(Activity) A faithful copy is needed of the lines below from the one with "ATOM 101 C C" up to and including the one with "ATOM 125 O O"; set it down with no pictures and no other lines.

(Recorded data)
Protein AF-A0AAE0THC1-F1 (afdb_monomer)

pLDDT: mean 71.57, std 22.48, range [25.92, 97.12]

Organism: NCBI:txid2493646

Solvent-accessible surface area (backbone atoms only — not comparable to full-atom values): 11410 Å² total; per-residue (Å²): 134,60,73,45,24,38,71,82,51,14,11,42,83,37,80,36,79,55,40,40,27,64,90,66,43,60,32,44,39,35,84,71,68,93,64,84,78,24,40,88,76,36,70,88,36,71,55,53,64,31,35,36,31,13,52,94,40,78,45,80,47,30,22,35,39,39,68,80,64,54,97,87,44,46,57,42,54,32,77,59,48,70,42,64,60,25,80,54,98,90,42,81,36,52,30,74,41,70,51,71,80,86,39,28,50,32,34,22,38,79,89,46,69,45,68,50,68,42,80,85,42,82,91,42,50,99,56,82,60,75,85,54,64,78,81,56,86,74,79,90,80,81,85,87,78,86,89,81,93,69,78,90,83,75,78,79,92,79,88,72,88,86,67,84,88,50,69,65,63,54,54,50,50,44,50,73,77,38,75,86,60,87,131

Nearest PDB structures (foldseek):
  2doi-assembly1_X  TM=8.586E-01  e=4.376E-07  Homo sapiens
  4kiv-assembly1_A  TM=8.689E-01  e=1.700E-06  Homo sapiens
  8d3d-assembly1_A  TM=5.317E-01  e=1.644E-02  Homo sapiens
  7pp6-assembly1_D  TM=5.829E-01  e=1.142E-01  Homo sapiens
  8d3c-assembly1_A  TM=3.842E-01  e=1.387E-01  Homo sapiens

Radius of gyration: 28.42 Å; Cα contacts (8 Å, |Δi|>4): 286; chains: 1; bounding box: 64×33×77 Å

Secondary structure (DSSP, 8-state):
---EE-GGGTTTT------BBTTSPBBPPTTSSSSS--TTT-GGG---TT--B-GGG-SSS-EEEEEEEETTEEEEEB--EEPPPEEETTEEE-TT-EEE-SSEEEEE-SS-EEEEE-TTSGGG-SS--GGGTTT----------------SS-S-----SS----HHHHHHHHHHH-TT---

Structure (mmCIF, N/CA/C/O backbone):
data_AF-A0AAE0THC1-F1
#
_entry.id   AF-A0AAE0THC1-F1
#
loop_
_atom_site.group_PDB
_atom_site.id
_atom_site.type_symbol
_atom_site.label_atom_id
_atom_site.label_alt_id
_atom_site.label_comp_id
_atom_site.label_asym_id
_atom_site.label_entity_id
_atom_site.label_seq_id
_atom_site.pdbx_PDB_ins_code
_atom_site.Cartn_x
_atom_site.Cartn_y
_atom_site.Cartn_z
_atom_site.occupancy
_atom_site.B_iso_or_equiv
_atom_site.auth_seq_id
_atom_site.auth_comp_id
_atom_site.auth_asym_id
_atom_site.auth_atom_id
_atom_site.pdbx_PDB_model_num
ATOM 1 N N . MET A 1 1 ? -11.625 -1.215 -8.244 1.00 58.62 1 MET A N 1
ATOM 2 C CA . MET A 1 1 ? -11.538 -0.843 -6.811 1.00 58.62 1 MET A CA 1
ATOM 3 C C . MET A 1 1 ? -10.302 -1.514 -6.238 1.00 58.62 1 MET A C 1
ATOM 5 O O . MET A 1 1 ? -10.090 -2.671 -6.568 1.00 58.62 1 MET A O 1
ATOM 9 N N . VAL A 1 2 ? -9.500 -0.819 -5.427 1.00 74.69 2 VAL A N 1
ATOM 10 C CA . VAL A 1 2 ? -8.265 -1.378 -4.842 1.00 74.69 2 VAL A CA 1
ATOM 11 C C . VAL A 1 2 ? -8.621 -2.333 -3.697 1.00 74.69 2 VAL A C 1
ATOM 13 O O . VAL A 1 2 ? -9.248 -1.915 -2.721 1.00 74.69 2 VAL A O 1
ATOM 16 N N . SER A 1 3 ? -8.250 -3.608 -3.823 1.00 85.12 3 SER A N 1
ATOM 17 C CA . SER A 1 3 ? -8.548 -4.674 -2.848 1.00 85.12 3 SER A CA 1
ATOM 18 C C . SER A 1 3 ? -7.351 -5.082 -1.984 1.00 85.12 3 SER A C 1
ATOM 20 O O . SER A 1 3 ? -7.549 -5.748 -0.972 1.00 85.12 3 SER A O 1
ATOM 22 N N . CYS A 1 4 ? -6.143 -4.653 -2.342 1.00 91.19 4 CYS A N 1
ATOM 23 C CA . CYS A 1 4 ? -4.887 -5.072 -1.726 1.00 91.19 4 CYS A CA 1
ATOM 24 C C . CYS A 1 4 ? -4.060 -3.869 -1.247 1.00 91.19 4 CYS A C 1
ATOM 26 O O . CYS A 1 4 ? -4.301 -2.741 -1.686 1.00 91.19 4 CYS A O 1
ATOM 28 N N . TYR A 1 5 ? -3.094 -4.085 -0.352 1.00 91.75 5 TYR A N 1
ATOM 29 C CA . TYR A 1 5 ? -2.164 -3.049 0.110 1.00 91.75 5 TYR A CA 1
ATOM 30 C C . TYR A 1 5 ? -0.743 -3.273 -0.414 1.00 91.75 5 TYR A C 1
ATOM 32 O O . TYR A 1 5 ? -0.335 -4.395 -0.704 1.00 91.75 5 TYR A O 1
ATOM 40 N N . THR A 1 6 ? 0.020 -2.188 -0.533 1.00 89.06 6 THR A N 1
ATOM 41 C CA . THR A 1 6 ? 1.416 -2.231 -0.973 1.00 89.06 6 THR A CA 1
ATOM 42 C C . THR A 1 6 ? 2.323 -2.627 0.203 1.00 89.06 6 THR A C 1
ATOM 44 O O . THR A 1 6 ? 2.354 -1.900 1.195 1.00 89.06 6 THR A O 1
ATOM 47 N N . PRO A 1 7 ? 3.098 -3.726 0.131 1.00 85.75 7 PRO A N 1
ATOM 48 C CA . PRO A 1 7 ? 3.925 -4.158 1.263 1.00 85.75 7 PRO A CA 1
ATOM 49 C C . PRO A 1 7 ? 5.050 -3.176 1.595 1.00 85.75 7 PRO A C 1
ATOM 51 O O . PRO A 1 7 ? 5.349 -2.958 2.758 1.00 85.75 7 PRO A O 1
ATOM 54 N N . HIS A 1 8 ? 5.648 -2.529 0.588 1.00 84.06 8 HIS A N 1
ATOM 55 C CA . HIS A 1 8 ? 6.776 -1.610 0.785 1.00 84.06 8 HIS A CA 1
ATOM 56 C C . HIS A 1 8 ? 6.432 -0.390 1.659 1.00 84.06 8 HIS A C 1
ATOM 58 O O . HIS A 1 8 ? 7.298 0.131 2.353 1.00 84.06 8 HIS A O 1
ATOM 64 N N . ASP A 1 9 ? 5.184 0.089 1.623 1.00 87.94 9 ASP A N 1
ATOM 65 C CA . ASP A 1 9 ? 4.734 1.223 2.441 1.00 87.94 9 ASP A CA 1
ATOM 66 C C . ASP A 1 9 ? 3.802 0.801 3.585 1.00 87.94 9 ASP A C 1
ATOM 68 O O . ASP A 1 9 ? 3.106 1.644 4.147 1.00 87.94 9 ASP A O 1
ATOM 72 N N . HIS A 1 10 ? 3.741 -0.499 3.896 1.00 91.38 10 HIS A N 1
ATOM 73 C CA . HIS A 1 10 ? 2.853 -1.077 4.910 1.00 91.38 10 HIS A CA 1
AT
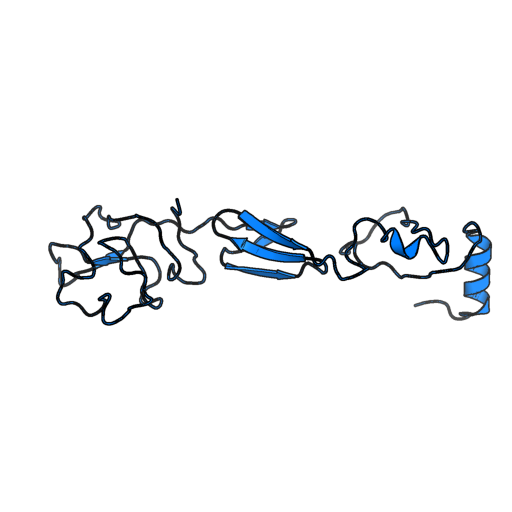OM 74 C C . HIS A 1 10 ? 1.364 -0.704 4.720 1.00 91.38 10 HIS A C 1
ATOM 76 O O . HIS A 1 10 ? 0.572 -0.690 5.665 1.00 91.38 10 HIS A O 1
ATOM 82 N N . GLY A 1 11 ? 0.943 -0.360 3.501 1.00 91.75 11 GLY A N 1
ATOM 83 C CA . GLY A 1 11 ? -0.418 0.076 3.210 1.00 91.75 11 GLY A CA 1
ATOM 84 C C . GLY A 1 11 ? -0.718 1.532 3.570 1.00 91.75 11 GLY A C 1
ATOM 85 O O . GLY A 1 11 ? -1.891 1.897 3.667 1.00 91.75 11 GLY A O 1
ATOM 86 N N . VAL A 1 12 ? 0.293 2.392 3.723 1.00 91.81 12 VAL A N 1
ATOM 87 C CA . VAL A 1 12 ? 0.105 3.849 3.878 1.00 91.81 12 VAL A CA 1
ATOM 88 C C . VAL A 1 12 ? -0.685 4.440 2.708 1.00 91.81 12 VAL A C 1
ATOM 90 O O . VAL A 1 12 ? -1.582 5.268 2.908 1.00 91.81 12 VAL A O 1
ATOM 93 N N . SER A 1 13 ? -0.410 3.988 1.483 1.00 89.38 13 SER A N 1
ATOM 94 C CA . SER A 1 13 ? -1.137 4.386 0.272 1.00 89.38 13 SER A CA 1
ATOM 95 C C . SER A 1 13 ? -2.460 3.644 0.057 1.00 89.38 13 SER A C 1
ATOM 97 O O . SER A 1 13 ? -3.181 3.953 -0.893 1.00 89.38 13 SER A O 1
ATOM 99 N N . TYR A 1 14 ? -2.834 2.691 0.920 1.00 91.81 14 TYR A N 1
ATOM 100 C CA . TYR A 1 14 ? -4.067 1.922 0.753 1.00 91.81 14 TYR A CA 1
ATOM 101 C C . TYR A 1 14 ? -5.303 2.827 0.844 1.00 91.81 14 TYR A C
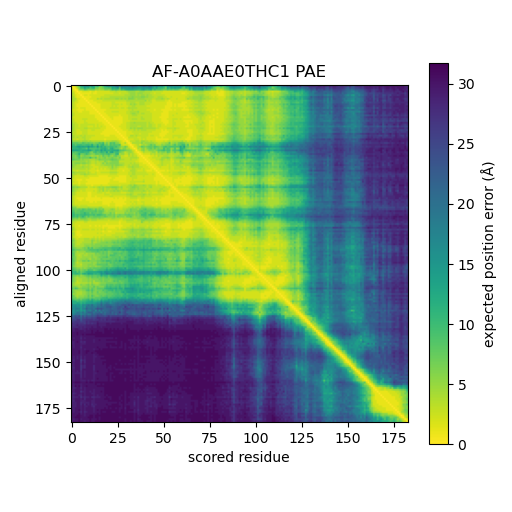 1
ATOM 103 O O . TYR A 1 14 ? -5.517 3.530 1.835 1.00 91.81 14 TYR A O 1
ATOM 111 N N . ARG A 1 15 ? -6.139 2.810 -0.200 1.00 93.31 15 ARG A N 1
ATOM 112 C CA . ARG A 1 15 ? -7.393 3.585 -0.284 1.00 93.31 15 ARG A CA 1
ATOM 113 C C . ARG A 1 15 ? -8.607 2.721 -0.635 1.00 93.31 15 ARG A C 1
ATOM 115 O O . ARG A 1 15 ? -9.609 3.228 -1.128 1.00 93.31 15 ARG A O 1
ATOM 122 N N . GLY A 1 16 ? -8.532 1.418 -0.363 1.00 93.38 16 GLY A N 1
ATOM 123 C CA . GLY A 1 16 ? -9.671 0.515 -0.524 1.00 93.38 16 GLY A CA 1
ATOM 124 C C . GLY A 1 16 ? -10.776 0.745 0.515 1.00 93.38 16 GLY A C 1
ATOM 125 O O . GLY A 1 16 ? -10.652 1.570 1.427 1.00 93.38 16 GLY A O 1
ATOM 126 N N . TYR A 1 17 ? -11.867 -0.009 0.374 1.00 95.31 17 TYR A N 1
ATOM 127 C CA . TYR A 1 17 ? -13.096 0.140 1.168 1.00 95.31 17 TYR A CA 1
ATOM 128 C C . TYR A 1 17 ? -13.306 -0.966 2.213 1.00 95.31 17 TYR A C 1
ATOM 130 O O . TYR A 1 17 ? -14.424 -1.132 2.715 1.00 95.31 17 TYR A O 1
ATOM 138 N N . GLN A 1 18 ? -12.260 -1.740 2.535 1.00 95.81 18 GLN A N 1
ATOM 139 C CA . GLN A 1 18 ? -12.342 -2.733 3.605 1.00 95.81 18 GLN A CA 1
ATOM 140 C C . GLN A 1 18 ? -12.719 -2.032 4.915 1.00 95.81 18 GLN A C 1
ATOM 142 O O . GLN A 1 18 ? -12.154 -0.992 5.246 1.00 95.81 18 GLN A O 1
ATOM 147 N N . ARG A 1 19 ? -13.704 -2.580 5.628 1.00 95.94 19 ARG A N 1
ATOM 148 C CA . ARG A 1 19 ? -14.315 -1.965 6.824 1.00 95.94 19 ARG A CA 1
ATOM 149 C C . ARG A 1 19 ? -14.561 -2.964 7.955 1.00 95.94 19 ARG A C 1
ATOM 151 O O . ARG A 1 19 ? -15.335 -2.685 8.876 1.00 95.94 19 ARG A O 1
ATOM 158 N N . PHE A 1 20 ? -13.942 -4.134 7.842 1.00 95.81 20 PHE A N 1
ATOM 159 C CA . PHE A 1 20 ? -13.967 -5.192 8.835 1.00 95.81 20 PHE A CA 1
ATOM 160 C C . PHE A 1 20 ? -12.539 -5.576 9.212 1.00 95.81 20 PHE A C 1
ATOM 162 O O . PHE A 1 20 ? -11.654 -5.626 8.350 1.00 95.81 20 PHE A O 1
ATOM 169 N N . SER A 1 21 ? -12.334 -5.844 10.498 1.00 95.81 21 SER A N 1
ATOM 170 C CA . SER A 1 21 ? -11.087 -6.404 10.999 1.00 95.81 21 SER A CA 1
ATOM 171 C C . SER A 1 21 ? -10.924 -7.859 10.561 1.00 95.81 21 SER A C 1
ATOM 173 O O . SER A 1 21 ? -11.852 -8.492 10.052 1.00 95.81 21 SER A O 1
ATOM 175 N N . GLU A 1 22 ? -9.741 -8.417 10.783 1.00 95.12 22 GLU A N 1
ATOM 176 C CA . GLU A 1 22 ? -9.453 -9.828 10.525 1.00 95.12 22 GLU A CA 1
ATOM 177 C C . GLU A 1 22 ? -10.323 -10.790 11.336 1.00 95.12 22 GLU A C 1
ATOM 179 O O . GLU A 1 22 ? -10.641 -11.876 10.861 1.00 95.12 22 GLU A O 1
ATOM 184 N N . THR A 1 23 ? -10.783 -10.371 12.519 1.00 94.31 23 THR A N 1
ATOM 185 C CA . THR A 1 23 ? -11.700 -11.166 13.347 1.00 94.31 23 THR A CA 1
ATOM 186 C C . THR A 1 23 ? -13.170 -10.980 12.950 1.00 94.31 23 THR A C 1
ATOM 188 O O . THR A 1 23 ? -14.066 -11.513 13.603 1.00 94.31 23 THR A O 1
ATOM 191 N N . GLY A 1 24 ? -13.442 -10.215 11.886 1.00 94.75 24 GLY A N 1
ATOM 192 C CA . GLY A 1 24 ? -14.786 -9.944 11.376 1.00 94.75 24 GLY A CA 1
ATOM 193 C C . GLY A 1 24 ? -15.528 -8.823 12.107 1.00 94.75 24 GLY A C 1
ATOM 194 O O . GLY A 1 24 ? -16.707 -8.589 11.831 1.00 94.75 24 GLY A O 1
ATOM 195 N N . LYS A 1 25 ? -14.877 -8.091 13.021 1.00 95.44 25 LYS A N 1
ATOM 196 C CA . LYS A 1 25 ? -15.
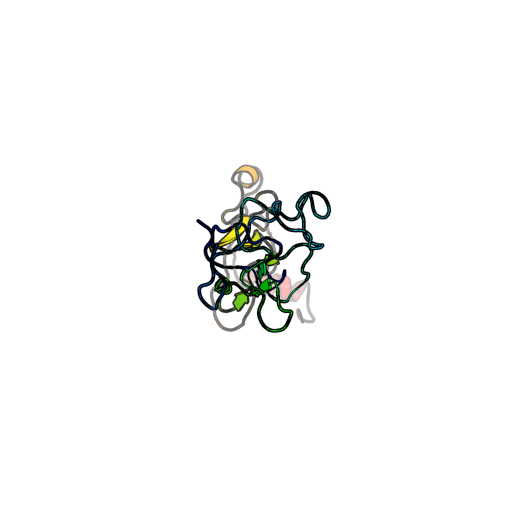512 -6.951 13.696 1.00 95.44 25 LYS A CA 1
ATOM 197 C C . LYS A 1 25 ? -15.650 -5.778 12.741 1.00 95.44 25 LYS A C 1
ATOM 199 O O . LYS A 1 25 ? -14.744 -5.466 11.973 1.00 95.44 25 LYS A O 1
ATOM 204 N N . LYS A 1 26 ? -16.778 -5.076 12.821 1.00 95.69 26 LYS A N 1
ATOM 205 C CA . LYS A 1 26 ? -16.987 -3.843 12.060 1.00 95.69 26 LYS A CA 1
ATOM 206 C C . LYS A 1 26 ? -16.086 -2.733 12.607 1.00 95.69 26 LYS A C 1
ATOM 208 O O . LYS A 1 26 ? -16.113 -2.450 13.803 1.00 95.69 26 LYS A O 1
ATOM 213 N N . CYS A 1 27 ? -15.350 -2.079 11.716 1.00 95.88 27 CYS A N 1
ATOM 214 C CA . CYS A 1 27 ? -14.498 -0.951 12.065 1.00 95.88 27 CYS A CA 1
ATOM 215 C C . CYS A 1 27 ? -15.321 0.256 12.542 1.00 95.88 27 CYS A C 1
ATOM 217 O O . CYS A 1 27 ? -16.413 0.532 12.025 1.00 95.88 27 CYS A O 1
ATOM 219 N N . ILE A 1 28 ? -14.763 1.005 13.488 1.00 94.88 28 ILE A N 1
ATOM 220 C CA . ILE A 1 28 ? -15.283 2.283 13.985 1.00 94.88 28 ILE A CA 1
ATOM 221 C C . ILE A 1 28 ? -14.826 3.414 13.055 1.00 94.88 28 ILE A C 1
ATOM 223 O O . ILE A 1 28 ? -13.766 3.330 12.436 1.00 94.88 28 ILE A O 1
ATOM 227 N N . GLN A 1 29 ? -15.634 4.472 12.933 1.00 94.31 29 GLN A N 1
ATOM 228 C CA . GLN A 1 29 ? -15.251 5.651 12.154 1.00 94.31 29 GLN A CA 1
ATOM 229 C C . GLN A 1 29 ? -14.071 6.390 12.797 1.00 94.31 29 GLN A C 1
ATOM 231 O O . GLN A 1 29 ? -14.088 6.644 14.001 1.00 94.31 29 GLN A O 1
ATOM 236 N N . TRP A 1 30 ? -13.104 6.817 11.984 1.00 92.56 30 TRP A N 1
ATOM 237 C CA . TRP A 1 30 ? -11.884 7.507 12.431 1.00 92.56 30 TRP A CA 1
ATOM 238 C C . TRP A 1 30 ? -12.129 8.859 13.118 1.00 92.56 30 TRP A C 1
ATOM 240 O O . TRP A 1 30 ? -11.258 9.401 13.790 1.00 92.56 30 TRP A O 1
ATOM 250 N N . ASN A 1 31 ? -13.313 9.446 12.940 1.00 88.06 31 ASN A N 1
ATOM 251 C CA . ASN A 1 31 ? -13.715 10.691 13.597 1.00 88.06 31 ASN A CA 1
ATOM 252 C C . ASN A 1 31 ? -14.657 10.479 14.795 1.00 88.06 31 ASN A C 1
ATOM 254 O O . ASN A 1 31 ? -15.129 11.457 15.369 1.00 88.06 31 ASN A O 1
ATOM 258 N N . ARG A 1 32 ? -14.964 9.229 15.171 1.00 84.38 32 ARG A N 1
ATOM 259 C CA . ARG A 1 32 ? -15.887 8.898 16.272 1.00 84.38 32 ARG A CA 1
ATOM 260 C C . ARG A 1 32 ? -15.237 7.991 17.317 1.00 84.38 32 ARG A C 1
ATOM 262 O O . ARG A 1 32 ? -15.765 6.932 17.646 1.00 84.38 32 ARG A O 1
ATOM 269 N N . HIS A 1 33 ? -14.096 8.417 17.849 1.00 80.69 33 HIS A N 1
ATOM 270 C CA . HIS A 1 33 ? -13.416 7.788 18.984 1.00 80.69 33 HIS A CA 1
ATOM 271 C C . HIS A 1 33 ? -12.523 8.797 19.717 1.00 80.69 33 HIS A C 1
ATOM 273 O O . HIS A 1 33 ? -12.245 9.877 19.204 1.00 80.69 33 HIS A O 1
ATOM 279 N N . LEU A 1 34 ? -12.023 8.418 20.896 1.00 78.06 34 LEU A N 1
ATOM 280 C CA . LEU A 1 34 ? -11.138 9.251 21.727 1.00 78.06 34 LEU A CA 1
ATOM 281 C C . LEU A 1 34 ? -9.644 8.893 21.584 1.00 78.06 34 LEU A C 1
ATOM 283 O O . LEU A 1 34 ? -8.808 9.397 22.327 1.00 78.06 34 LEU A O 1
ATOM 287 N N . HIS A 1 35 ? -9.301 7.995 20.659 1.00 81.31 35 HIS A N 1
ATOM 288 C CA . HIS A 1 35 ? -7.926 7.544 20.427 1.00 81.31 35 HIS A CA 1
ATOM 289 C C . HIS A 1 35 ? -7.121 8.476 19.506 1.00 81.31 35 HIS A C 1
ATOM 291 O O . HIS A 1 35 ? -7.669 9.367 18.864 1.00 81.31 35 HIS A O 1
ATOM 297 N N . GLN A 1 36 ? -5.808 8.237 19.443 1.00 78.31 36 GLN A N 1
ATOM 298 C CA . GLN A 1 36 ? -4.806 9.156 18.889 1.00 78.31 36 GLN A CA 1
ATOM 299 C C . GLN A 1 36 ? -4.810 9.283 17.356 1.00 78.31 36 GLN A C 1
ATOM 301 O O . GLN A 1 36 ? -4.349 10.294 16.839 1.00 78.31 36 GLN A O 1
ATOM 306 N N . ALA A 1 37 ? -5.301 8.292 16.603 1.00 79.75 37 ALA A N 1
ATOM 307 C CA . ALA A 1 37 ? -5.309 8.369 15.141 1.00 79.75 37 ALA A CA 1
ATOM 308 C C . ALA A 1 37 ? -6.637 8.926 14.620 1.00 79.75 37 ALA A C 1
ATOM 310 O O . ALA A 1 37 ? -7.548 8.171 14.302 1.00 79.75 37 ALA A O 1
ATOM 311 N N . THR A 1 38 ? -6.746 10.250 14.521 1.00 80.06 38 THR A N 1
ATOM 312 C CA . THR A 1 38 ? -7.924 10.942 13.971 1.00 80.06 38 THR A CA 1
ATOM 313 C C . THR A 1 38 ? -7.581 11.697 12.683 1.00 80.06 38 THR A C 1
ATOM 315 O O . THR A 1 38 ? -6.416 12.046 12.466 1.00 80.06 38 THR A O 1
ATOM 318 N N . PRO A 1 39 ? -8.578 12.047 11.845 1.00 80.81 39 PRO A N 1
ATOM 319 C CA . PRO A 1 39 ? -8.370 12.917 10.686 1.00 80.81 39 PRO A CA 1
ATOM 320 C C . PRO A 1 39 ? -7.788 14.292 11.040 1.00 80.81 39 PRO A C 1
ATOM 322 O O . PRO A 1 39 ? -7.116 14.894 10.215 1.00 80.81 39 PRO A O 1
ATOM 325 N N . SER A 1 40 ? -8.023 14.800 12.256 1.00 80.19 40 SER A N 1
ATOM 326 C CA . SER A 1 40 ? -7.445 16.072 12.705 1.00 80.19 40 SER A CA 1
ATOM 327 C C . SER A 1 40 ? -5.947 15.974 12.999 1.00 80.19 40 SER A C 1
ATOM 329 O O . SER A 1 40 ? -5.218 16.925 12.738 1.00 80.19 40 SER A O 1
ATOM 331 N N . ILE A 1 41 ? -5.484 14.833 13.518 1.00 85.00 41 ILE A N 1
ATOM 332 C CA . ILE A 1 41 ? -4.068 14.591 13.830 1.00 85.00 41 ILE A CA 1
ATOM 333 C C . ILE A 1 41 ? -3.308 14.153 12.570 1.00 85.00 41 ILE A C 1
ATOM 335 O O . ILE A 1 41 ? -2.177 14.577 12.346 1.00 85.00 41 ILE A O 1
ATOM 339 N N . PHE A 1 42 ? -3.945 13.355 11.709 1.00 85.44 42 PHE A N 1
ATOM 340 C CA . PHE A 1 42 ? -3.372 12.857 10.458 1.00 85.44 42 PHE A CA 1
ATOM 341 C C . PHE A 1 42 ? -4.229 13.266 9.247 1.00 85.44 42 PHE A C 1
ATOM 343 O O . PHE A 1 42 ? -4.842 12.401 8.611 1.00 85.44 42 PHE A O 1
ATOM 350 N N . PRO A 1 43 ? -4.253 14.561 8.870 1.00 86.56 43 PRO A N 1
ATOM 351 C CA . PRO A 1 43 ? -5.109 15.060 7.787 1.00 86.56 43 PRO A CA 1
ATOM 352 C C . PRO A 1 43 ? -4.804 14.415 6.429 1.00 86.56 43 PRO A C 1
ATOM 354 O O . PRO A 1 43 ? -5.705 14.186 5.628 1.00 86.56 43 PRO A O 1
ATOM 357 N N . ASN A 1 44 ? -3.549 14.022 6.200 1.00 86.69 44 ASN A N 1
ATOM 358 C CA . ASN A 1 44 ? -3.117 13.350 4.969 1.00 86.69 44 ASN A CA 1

(Response area)
ATOM 101 C C . TYR A 1 14 ? -5.303 2.827 0.844 1.00 91.81 14 TYR A C
 1
ATOM 103 O O . TYR A 1 14 ? -5.517 3.530 1.835 1.00 91.81 14 TYR A O 1
ATOM 111 N N . ARG A 1 15 ? -6.139 2.810 -0.200 1.00 93.31 15 ARG A N 1
ATOM 112 C CA . ARG A 1 15 ? -7.393 3.585 -0.284 1.00 93.31 15 ARG A CA 1
ATOM 113 C C . ARG A 1 15 ? -8.607 2.721 -0.635 1.00 93.31 15 ARG A C 1
ATOM 115 O O . ARG A 1 15 ? -9.609 3.228 -1.128 1.00 93.31 15 ARG A O 1
ATOM 122 N N . GLY A 1 16 ? -8.532 1.418 -0.363 1.00 93.38 16 GLY A N 1
ATOM 123 C CA . GLY A 1 16 ? -9.671 0.515 -0.524 1.00 93.38 16 GLY A CA 1
ATOM 124 C C . GLY A 1 16 ? -10.776 0.745 0.515 1.00 93.38 16 GLY A C 1
ATOM 125 O O . GLY A 1 16 ? -10.652 1.570 1.427 1.00 93.38 16 GLY A O 1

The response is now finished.